In his view, the rationale behind such movements seems to quite clearly be rooted in governments ultimately wishing to protect consumers without stifling innovation, adding: “For crypto, it’s an even more of a positive sign as this proves that digital asset innovation can thrive while ensuring criminal activities are identified and eliminated.”
Furthermore, On Oct 5. blockchain analytics firm Chainalysis announced that it had facilitated the purchase of cybercrime investigative company Excygent for an undisclosed amount, hinting that the buyout will enable the two firms to work together and “dismantle ransomware operations” that may be active globally.
In the past, Chainalysis has collaborated with Excygent on the seizure of cryptocurrency connected to the now-defunct darknet market Silk Road, as well as in the shutting down of various terrorism and child abuse portals operating online.
In general, crypto native blockchain analytics firms have grown to accrue support not only from the U.S. government but also a number of significant private players, with CipherTrace being bought out by a mainstream entity — in this case like MasterCard — earlier this year.
What is the future of ransomware crime?
As the crypto landscape continues to evolve and grow, Chainalysis CEO Michael Gronager believes that tracing the flow of ransomware payments on the blockchain will be instrumental for law enforcement agencies to deter, analyze and dismantle any ransomware operations in existence today, as he told Cointelegraph:
“As paradoxical as it seems, it can actually be beneficial to investigators when bad actors choose to use cryptocurrency when committing crimes.”
In this regard, it is pertinent to mention that hackers have become wise to the fact that, contrary to what people keep reiterating like crypto is totally anonymous, it is in fact actually extremely easy to trace individual transactions back to their owners, since all records and transitions are maintained on a blockchain.
Additionally, amid the slew of recent big hack stories such as the ones related to Poly Network and SushiSwap, the interesting thing is that the incidents did not result in the platform or its users losing any money, as companies and regulators stepped in to secure the movement of funds through the blockchains.

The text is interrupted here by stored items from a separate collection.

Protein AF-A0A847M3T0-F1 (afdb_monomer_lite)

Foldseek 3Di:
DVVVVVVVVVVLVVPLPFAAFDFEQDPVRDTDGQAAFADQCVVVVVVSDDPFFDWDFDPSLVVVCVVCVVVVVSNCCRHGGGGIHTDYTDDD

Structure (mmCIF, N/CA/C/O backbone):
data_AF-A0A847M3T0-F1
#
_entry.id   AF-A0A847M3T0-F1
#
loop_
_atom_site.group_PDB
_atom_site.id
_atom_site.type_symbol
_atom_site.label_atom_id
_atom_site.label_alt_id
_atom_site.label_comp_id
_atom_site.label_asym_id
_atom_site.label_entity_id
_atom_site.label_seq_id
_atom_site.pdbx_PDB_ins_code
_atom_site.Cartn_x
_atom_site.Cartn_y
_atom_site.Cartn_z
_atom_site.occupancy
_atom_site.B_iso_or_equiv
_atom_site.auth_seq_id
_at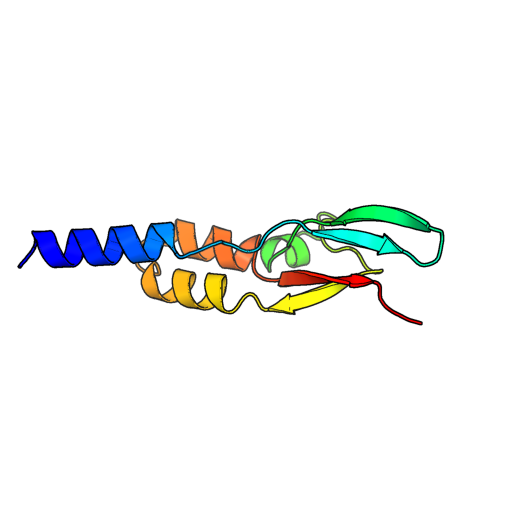om_site.auth_comp_id
_atom_site.auth_asym_id
_atom_site.auth_atom_id
_atom_site.pdbx_PDB_model_num
ATOM 1 N N . MET A 1 1 ? -10.948 -16.031 29.153 1.00 55.09 1 MET A N 1
ATOM 2 C CA . MET A 1 1 ? -11.616 -15.450 27.963 1.00 55.09 1 MET A CA 1
ATOM 3 C C . MET A 1 1 ? -10.909 -14.207 27.411 1.00 55.09 1 MET A C 1
ATOM 5 O O . MET A 1 1 ? -10.523 -14.245 26.255 1.00 55.09 1 MET A O 1
ATOM 9 N N . LYS A 1 2 ? -10.624 -13.159 28.205 1.00 66.56 2 LYS A N 1
ATOM 10 C CA . LYS A 1 2 ? -9.932 -11.933 27.724 1.00 66.56 2 LYS A CA 1
ATOM 11 C C . LYS A 1 2 ? -8.568 -12.188 27.045 1.00 66.56 2 LYS A C 1
ATOM 13 O O . LYS A 1 2 ? -8.253 -11.577 26.034 1.00 66.56 2 LYS A O 1
ATOM 18 N N . LYS A 1 3 ? -7.793 -13.147 27.570 1.00 74.06 3 LYS A N 1
ATOM 19 C CA . LYS A 1 3 ? -6.471 -13.528 27.036 1.00 74.06 3 LYS A CA 1
ATOM 20 C C . LYS A 1 3 ? -6.534 -14.188 25.649 1.00 74.06 3 LYS A C 1
ATOM 22 O O . LYS A 1 3 ? -5.606 -14.032 24.870 1.00 74.06 3 LYS A O 1
ATOM 27 N N . LEU A 1 4 ? -7.629 -14.886 25.336 1.00 80.88 4 LEU A N 1
ATOM 28 C CA . LEU A 1 4 ? -7.811 -15.555 24.044 1.00 80.88 4 LEU A CA 1
ATOM 29 C C . LEU A 1 4 ? -8.175 -14.547 22.944 1.00 80.88 4 LEU A C 1
ATOM 31 O O . LEU A 1 4 ? -7.646 -14.629 21.843 1.00 80.88 4 LEU A O 1
ATOM 35 N N . PHE A 1 5 ? -9.006 -13.551 23.269 1.00 79.12 5 PHE A N 1
ATOM 36 C CA . PHE A 1 5 ? -9.310 -12.437 22.363 1.00 79.12 5 PHE A CA 1
ATOM 37 C C . PHE A 1 5 ? -8.071 -11.601 22.032 1.00 79.12 5 PHE A C 1
ATOM 39 O O . PHE A 1 5 ? -7.846 -11.284 20.869 1.00 79.12 5 PHE A O 1
ATOM 46 N N . ALA A 1 6 ? -7.236 -11.298 23.032 1.00 80.31 6 ALA A N 1
ATOM 47 C CA . ALA A 1 6 ? -5.976 -10.589 22.808 1.00 80.31 6 ALA A CA 1
ATOM 48 C C . ALA A 1 6 ? -5.018 -11.387 21.905 1.00 80.31 6 ALA A C 1
ATOM 50 O O . ALA A 1 6 ? -4.386 -10.816 21.021 1.00 80.31 6 ALA A O 1
ATOM 51 N N . LEU A 1 7 ? -4.953 -12.711 22.086 1.00 80.06 7 LEU A N 1
ATOM 52 C CA . LEU A 1 7 ? -4.134 -13.593 21.256 1.00 80.06 7 LEU A CA 1
ATOM 53 C C . LEU A 1 7 ? -4.640 -13.651 19.805 1.00 80.06 7 LEU A C 1
ATOM 55 O O . LEU A 1 7 ? -3.841 -13.547 18.882 1.00 80.06 7 LEU A O 1
ATOM 59 N N . LEU A 1 8 ? -5.956 -13.750 19.594 1.00 77.06 8 LEU A N 1
ATOM 60 C CA . LEU A 1 8 ? -6.565 -13.716 18.258 1.00 77.06 8 LEU A CA 1
ATOM 61 C C . LEU A 1 8 ? -6.343 -12.372 17.551 1.00 77.06 8 LEU A C 1
ATOM 63 O O . LEU A 1 8 ? -6.021 -12.363 16.366 1.00 77.06 8 LEU A O 1
ATOM 67 N N . MET A 1 9 ? -6.450 -11.249 18.269 1.00 72.62 9 MET A N 1
ATOM 68 C CA . MET A 1 9 ? -6.121 -9.925 17.725 1.00 72.62 9 MET A CA 1
ATOM 69 C C . MET A 1 9 ? -4.645 -9.809 17.347 1.00 72.62 9 MET A C 1
ATOM 71 O O . MET A 1 9 ? -4.339 -9.285 16.281 1.00 72.62 9 MET A O 1
ATOM 75 N N . LEU A 1 10 ? -3.736 -10.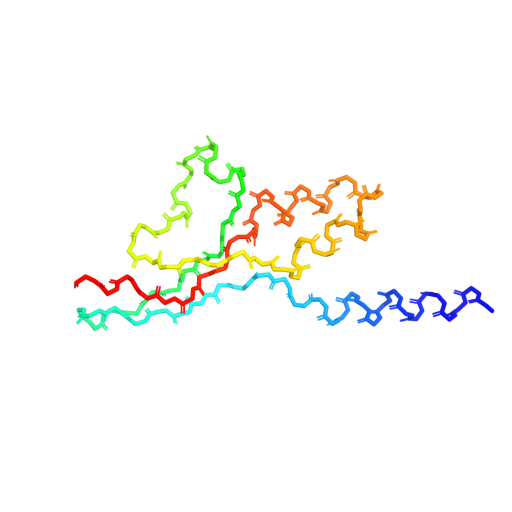322 18.181 1.00 76.62 10 LEU A N 1
ATOM 76 C CA . LEU A 1 10 ? -2.301 -10.312 17.899 1.00 76.62 10 LEU A CA 1
ATOM 77 C C . LEU A 1 10 ? -1.967 -11.154 16.660 1.00 76.62 10 LEU A C 1
ATOM 79 O O . LEU A 1 10 ? -1.201 -10.713 15.809 1.00 76.62 10 LEU A O 1
ATOM 83 N N . ILE A 1 11 ? -2.581 -12.334 16.524 1.00 73.19 11 ILE A N 1
ATOM 84 C CA . ILE A 1 11 ? -2.419 -13.206 15.352 1.00 73.19 11 ILE A CA 1
ATOM 85 C C . ILE A 1 11 ? -2.991 -12.541 14.094 1.00 73.19 11 ILE A C 1
ATOM 87 O O . ILE A 1 11 ? -2.349 -12.582 13.050 1.00 73.19 11 ILE A O 1
ATOM 91 N N . ALA A 1 12 ? -4.151 -11.882 14.183 1.00 67.56 12 ALA A N 1
ATOM 92 C CA . ALA A 1 12 ? -4.717 -11.121 13.069 1.00 67.56 12 ALA A CA 1
ATOM 93 C C . ALA A 1 12 ? -3.814 -9.946 12.652 1.00 67.56 12 ALA A C 1
ATOM 95 O O . ALA A 1 12 ? -3.633 -9.711 11.461 1.00 67.56 12 ALA A O 1
ATOM 96 N N . PHE A 1 13 ? -3.194 -9.257 13.616 1.00 67.12 13 PHE A N 1
ATOM 97 C CA . PHE A 1 13 ? -2.218 -8.194 13.358 1.00 67.12 13 PHE A CA 1
ATOM 98 C C . PHE A 1 13 ? -0.946 -8.719 12.682 1.00 67.12 13 PHE A C 1
ATOM 100 O O . PHE A 1 13 ? -0.441 -8.095 11.758 1.00 67.12 13 PHE A O 1
ATOM 107 N N . LEU A 1 14 ? -0.442 -9.875 13.122 1.00 64.06 14 LEU A N 1
ATOM 108 C CA . LEU A 1 14 ? 0.747 -10.518 12.551 1.00 64.06 14 LEU A CA 1
ATOM 109 C C . LEU A 1 14 ? 0.483 -11.112 11.158 1.00 64.06 14 LEU A C 1
ATOM 111 O O . LEU A 1 14 ? 1.389 -11.158 10.330 1.00 64.06 14 LEU A O 1
ATOM 115 N N . ALA A 1 15 ? -0.744 -11.567 10.893 1.00 60.41 15 ALA A N 1
ATOM 116 C CA . ALA A 1 15 ? -1.148 -12.136 9.607 1.00 60.41 15 ALA A CA 1
ATOM 117 C C . ALA A 1 15 ? -1.542 -11.071 8.565 1.00 60.41 15 ALA A C 1
ATOM 119 O O . ALA A 1 15 ? -1.571 -11.360 7.364 1.00 60.41 15 ALA A O 1
ATOM 120 N N . ALA A 1 16 ? -1.839 -9.842 8.995 1.00 61.88 16 ALA A N 1
ATOM 121 C CA . ALA A 1 16 ? -2.143 -8.732 8.106 1.00 61.88 16 ALA A CA 1
ATOM 122 C C . ALA A 1 16 ? -0.858 -8.153 7.494 1.00 61.88 16 ALA A C 1
ATOM 124 O O . ALA A 1 16 ? -0.328 -7.137 7.930 1.00 61.88 16 ALA A O 1
ATOM 125 N N . SER A 1 17 ? -0.353 -8.795 6.442 1.00 61.22 17 SER A N 1
ATOM 126 C CA . SER A 1 17 ? 0.552 -8.110 5.519 1.00 61.22 17 SER A CA 1
ATOM 127 C C . SER A 1 17 ? -0.245 -7.024 4.794 1.00 61.22 17 SER A C 1
ATOM 129 O O . SER A 1 17 ? -1.066 -7.360 3.936 1.00 61.22 17 SER A O 1
ATOM 131 N N . CYS A 1 18 ? -0.019 -5.757 5.151 1.00 73.25 18 CYS A N 1
ATOM 132 C CA . CYS A 1 18 ? -0.539 -4.587 4.433 1.00 73.25 18 CYS A CA 1
ATOM 133 C C . CYS A 1 18 ? -0.069 -4.592 2.969 1.00 73.25 18 CYS A C 1
ATOM 135 O O . CYS A 1 18 ? 0.901 -5.293 2.661 1.00 73.25 18 CYS A O 1
ATOM 137 N N . ALA A 1 19 ? -0.701 -3.811 2.084 1.00 80.88 19 ALA A N 1
ATOM 138 C CA . ALA A 1 19 ? -0.218 -3.656 0.711 1.00 80.88 19 ALA A CA 1
ATOM 139 C C . ALA A 1 19 ? 1.268 -3.289 0.696 1.00 80.88 19 ALA A C 1
ATOM 141 O O . ALA A 1 19 ? 1.721 -2.414 1.445 1.00 80.88 19 ALA A O 1
ATOM 142 N N . GLN A 1 20 ? 2.029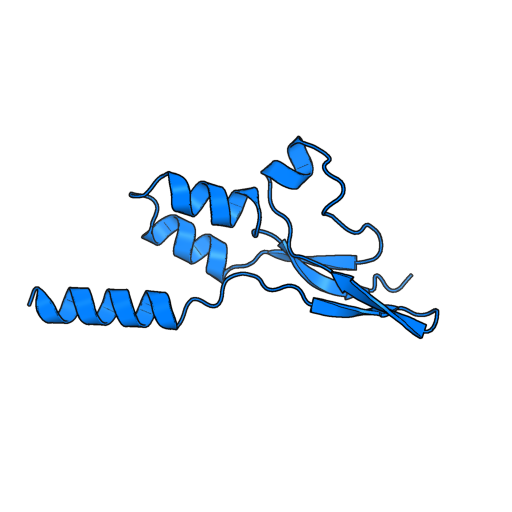 -3.978 -0.152 1.00 85.44 20 GLN A N 1
ATOM 143 C CA . GLN A 1 20 ? 3.478 -3.834 -0.191 1.00 85.44 20 GLN A CA 1
ATOM 144 C C . GLN A 1 20 ? 3.943 -3.210 -1.506 1.00 85.44 20 GLN A C 1
ATOM 146 O O . GLN A 1 20 ? 3.327 -3.414 -2.555 1.00 85.44 20 GLN A O 1
ATOM 151 N N . PRO A 1 21 ? 5.054 -2.453 -1.484 1.00 89.94 21 PRO A N 1
ATOM 152 C CA . PRO A 1 21 ? 5.739 -2.080 -2.708 1.00 89.94 21 PRO A CA 1
ATOM 153 C C . PRO A 1 21 ? 6.169 -3.327 -3.480 1.00 89.94 21 PRO A C 1
ATOM 155 O O . PRO A 1 21 ? 6.618 -4.308 -2.885 1.00 89.94 21 PRO A O 1
ATOM 158 N N . LYS A 1 22 ? 6.093 -3.270 -4.809 1.00 91.69 22 LYS A N 1
ATOM 159 C CA . LYS A 1 22 ? 6.498 -4.372 -5.684 1.00 91.69 22 LYS A CA 1
ATOM 160 C C . LYS A 1 22 ? 7.550 -3.904 -6.674 1.00 91.69 22 LYS A C 1
ATOM 162 O O . LYS A 1 22 ? 7.396 -2.861 -7.306 1.00 91.69 22 LYS A O 1
ATOM 167 N N . SER A 1 23 ? 8.611 -4.688 -6.832 1.00 93.81 23 SER A N 1
ATOM 168 C CA . SER A 1 23 ? 9.570 -4.493 -7.918 1.00 93.81 23 SER A CA 1
ATOM 169 C C . SER A 1 23 ? 8.967 -5.020 -9.218 1.00 93.81 23 SER A C 1
ATOM 171 O O . SER A 1 23 ? 8.635 -6.201 -9.324 1.00 93.81 23 SER A O 1
ATOM 173 N N . ILE A 1 24 ? 8.793 -4.129 -10.190 1.00 92.44 24 ILE A N 1
ATOM 174 C CA . ILE A 1 24 ? 8.199 -4.422 -11.494 1.00 92.44 24 ILE A CA 1
ATOM 175 C C . ILE A 1 24 ? 9.269 -4.260 -12.567 1.00 92.44 24 ILE A C 1
ATOM 177 O O . ILE A 1 24 ? 9.951 -3.237 -12.614 1.00 92.44 24 ILE A O 1
ATOM 181 N N . VAL A 1 25 ? 9.391 -5.275 -13.424 1.00 91.88 25 VAL A N 1
ATOM 182 C CA . VAL A 1 25 ? 10.215 -5.242 -14.636 1.00 91.88 25 VAL A CA 1
ATOM 183 C C . VAL A 1 25 ? 9.347 -4.743 -15.790 1.00 91.88 25 VAL A C 1
ATOM 185 O O . VAL A 1 25 ? 8.289 -5.315 -16.058 1.00 91.88 25 VAL A O 1
ATOM 188 N N . PHE A 1 26 ? 9.768 -3.672 -16.453 1.00 88.56 26 PHE A N 1
ATOM 189 C CA . PHE A 1 26 ? 9.085 -3.082 -17.604 1.00 88.56 26 PHE A CA 1
ATOM 190 C C . PHE A 1 26 ? 9.639 -3.638 -18.923 1.00 88.56 26 PHE A C 1
ATOM 192 O O . PHE A 1 26 ? 10.713 -4.238 -18.965 1.00 88.56 26 PHE A O 1
ATOM 199 N N . LYS A 1 27 ? 8.910 -3.422 -20.028 1.00 86.00 27 LYS A N 1
ATOM 200 C CA . LYS A 1 27 ? 9.292 -3.917 -21.366 1.00 86.00 27 LYS A CA 1
ATOM 201 C C . LYS A 1 27 ? 10.633 -3.372 -21.870 1.00 86.00 27 LYS A C 1
ATOM 203 O O . LYS A 1 27 ? 11.292 -4.032 -22.662 1.00 86.00 27 LYS A O 1
ATOM 208 N N . ASP A 1 28 ? 11.035 -2.189 -21.413 1.00 87.50 28 ASP A N 1
ATOM 209 C CA . ASP A 1 28 ? 12.336 -1.580 -21.717 1.00 87.50 28 ASP A CA 1
ATOM 210 C C . ASP A 1 28 ? 13.496 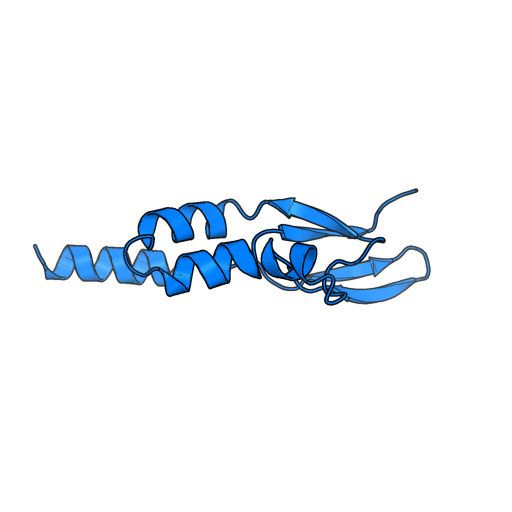-2.186 -20.901 1.00 87.50 28 ASP A C 1
ATOM 212 O O . ASP A 1 28 ? 14.633 -1.730 -21.004 1.00 87.50 28 ASP A O 1
ATOM 216 N N . GLY A 1 29 ? 13.220 -3.210 -20.087 1.00 87.19 29 GLY A N 1
ATOM 217 C CA . GLY A 1 29 ? 14.189 -3.862 -19.212 1.00 87.19 29 GLY A CA 1
ATOM 218 C C . GLY A 1 29 ? 14.448 -3.108 -17.908 1.00 87.19 29 GLY A C 1
ATOM 219 O O . GLY A 1 29 ? 15.227 -3.586 -17.083 1.00 87.19 29 GLY A O 1
ATOM 220 N N . THR A 1 30 ? 13.805 -1.957 -17.681 1.00 90.94 30 THR A N 1
ATOM 221 C CA . THR A 1 30 ? 13.956 -1.228 -16.419 1.00 90.94 30 THR A CA 1
ATOM 222 C C . THR A 1 30 ? 13.233 -1.947 -15.287 1.00 90.94 30 THR A C 1
ATOM 224 O O . THR A 1 30 ? 12.175 -2.547 -15.473 1.00 90.94 30 THR A O 1
ATOM 227 N N . VAL A 1 31 ? 13.803 -1.877 -14.085 1.00 92.75 31 VAL A N 1
ATOM 228 C CA . VAL A 1 31 ? 13.178 -2.383 -12.862 1.00 92.75 31 VAL A CA 1
ATOM 229 C C . VAL A 1 31 ? 12.886 -1.199 -11.962 1.00 92.75 31 VAL A C 1
ATOM 231 O O . VAL A 1 31 ? 13.795 -0.436 -11.637 1.00 92.75 31 VAL A O 1
ATOM 234 N N . GLN A 1 32 ? 11.631 -1.036 -11.548 1.00 92.44 32 GLN A N 1
ATOM 235 C CA . GLN A 1 32 ? 11.262 0.001 -10.585 1.00 92.44 32 GLN A CA 1
ATOM 236 C C . GLN A 1 32 ? 10.490 -0.605 -9.424 1.00 92.44 32 GLN A C 1
ATOM 238 O O . GLN A 1 32 ? 9.611 -1.447 -9.611 1.00 92.44 32 GLN A O 1
ATOM 243 N N . THR A 1 33 ? 10.808 -0.150 -8.216 1.00 94.00 33 THR A N 1
ATOM 244 C CA . THR A 1 33 ? 10.012 -0.446 -7.027 1.00 94.00 33 THR A CA 1
ATOM 245 C C . THR A 1 33 ? 8.848 0.522 -6.982 1.00 94.00 33 THR A C 1
ATOM 247 O O . THR A 1 33 ? 9.021 1.720 -6.765 1.00 94.00 33 THR A O 1
ATOM 250 N N . VAL A 1 34 ? 7.657 -0.011 -7.208 1.00 93.56 34 VAL A N 1
ATOM 251 C CA . VAL A 1 34 ? 6.425 0.762 -7.273 1.00 93.56 34 VAL A CA 1
ATOM 252 C C . VAL A 1 34 ? 5.723 0.631 -5.924 1.00 93.56 34 VAL A C 1
ATOM 254 O O . VAL A 1 34 ? 5.489 -0.498 -5.490 1.00 93.56 34 VAL A O 1
ATOM 257 N N . PRO A 1 35 ? 5.425 1.737 -5.220 1.00 93.88 35 PRO A N 1
ATOM 258 C CA . PRO A 1 35 ? 4.692 1.675 -3.965 1.00 93.88 35 PRO A CA 1
ATOM 259 C C . PRO A 1 35 ? 3.192 1.438 -4.212 1.00 93.88 35 PRO A C 1
ATOM 261 O O . PRO A 1 35 ? 2.683 1.767 -5.292 1.00 93.88 35 PRO A O 1
ATOM 264 N N . PRO A 1 36 ? 2.463 0.915 -3.213 1.00 94.50 36 PRO A N 1
ATOM 265 C CA . PRO A 1 36 ? 1.017 1.040 -3.189 1.00 94.50 36 PRO A CA 1
ATOM 266 C C . PRO A 1 36 ? 0.617 2.514 -3.046 1.00 94.50 36 PRO A C 1
ATOM 268 O O . PRO A 1 36 ? 1.421 3.363 -2.640 1.00 94.50 36 PRO A O 1
ATOM 271 N N . TYR A 1 37 ? -0.628 2.812 -3.393 1.00 94.94 37 TYR A N 1
ATOM 272 C CA . TYR A 1 37 ? -1.221 4.132 -3.192 1.00 94.94 37 TYR A CA 1
ATOM 273 C C . TYR A 1 37 ? -2.660 3.988 -2.695 1.00 94.94 37 TYR A C 1
ATOM 275 O O . TYR A 1 37 ? -3.252 2.915 -2.791 1.00 94.94 37 TYR A O 1
ATOM 283 N N . GLY A 1 38 ? -3.241 5.059 -2.164 1.00 95.12 38 GLY A N 1
ATOM 284 C CA . GLY A 1 38 ? -4.625 5.077 -1.706 1.00 95.12 38 GLY A CA 1
ATOM 285 C C . GLY A 1 38 ? -5.382 6.332 -2.116 1.00 95.12 38 GLY A C 1
ATOM 286 O O . GLY A 1 38 ? -4.916 7.144 -2.920 1.00 95.12 38 GLY A O 1
ATOM 287 N N . ILE A 1 39 ? -6.595 6.468 -1.577 1.00 95.19 39 ILE A N 1
ATOM 288 C CA . ILE A 1 39 ? -7.559 7.505 -1.974 1.00 95.19 39 ILE A CA 1
ATOM 289 C C . ILE A 1 39 ? -6.972 8.909 -1.792 1.00 95.19 39 ILE A C 1
ATOM 291 O O . ILE A 1 39 ? -7.174 9.783 -2.630 1.00 95.19 39 ILE A O 1
ATOM 295 N N . ILE A 1 40 ? -6.219 9.130 -0.714 1.00 94.38 40 ILE A N 1
ATOM 296 C CA . ILE A 1 40 ? -5.627 10.435 -0.409 1.00 94.38 40 ILE A CA 1
ATOM 297 C C . ILE A 1 40 ? -4.527 10.773 -1.415 1.00 94.38 40 ILE A C 1
ATOM 299 O O . ILE A 1 40 ? -4.479 11.908 -1.881 1.00 94.38 40 ILE A O 1
ATOM 303 N N . ASN A 1 41 ? -3.690 9.806 -1.804 1.00 93.56 41 ASN A N 1
ATOM 304 C CA . ASN A 1 41 ? -2.676 10.033 -2.838 1.00 93.56 41 ASN A CA 1
ATOM 305 C C . ASN A 1 41 ? -3.314 10.481 -4.160 1.00 93.56 41 ASN A C 1
ATOM 307 O O . ASN A 1 41 ? -2.828 11.402 -4.817 1.00 93.56 41 ASN A O 1
ATOM 311 N N . GLU A 1 42 ? -4.436 9.857 -4.529 1.00 89.94 42 GLU A N 1
ATOM 312 C CA . GLU A 1 42 ? -5.174 10.193 -5.748 1.00 89.94 42 GLU A CA 1
ATOM 313 C C . GLU A 1 42 ? -5.863 11.564 -5.652 1.00 89.94 42 GLU A C 1
ATOM 315 O O . GLU A 1 42 ? -5.784 12.356 -6.591 1.00 89.94 42 GLU A O 1
ATOM 320 N N . LEU A 1 43 ? -6.458 11.893 -4.501 1.00 91.81 43 LEU A N 1
ATOM 321 C CA . LEU A 1 43 ? -7.072 13.202 -4.246 1.00 91.81 43 LEU A CA 1
ATOM 322 C C . LEU A 1 43 ? -6.051 14.347 -4.259 1.00 91.81 43 LEU A C 1
ATOM 324 O O . LEU A 1 43 ? -6.320 15.404 -4.828 1.00 91.81 43 LEU A O 1
ATOM 328 N N . LEU A 1 44 ? -4.887 14.142 -3.638 1.00 91.56 44 LEU A N 1
ATOM 329 C CA . LEU A 1 44 ? -3.828 15.150 -3.538 1.00 91.56 44 LEU A CA 1
ATOM 330 C C . LEU A 1 44 ? -2.929 15.209 -4.778 1.00 91.56 44 LEU A C 1
ATOM 332 O O . LEU A 1 44 ? -2.126 16.133 -4.892 1.00 91.56 44 LEU A O 1
ATOM 336 N N . LYS A 1 45 ? -3.066 14.252 -5.706 1.00 86.12 45 LYS A N 1
ATOM 337 C CA . LYS A 1 45 ? -2.230 14.122 -6.910 1.00 86.12 45 LYS A CA 1
ATOM 338 C C . LYS A 1 45 ? -0.732 14.171 -6.590 1.00 86.12 45 LYS A C 1
ATOM 340 O O . LYS A 1 45 ? 0.044 14.816 -7.289 1.00 86.12 45 LYS A O 1
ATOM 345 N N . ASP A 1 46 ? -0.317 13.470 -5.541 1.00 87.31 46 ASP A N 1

And while that may be bad for the notion of decentralization, the fact of the matter remains that the funds are safe.
Related: Poly Network hack exposes DeFi flaws, but community comes to the rescue
Gronager further alluded to cases such as NetWalker, a ransomware operator who allegedly targeted hospitals during the pandemic and collected more than $25 million from ransom payments in 2020, as well as Suex OTC, a firm that allegedly allowed hackers to access crypto sent as payment for ransomware attacks, as prime examples of why increased defense against ransomware is needed in this day and age.
Thus, the fact that regulatory agencies are making decisive steps to focus on crypto ransomware-related initiatives, is not unilaterally welcomed by everyone in the crypto industry. While some believe more can be done to make the digital asset ecosystem safer for newer entrants through the use of regulation, others say that the role of ransomware in crypto is overblown and that tight regulation will stifle freedoms and worsen the image of the industry.
However, most agree that ransomware has no place in the industry and that regulation, if done right, will go a long way toward securing the industry and ensuring long-term prosperity and adoption.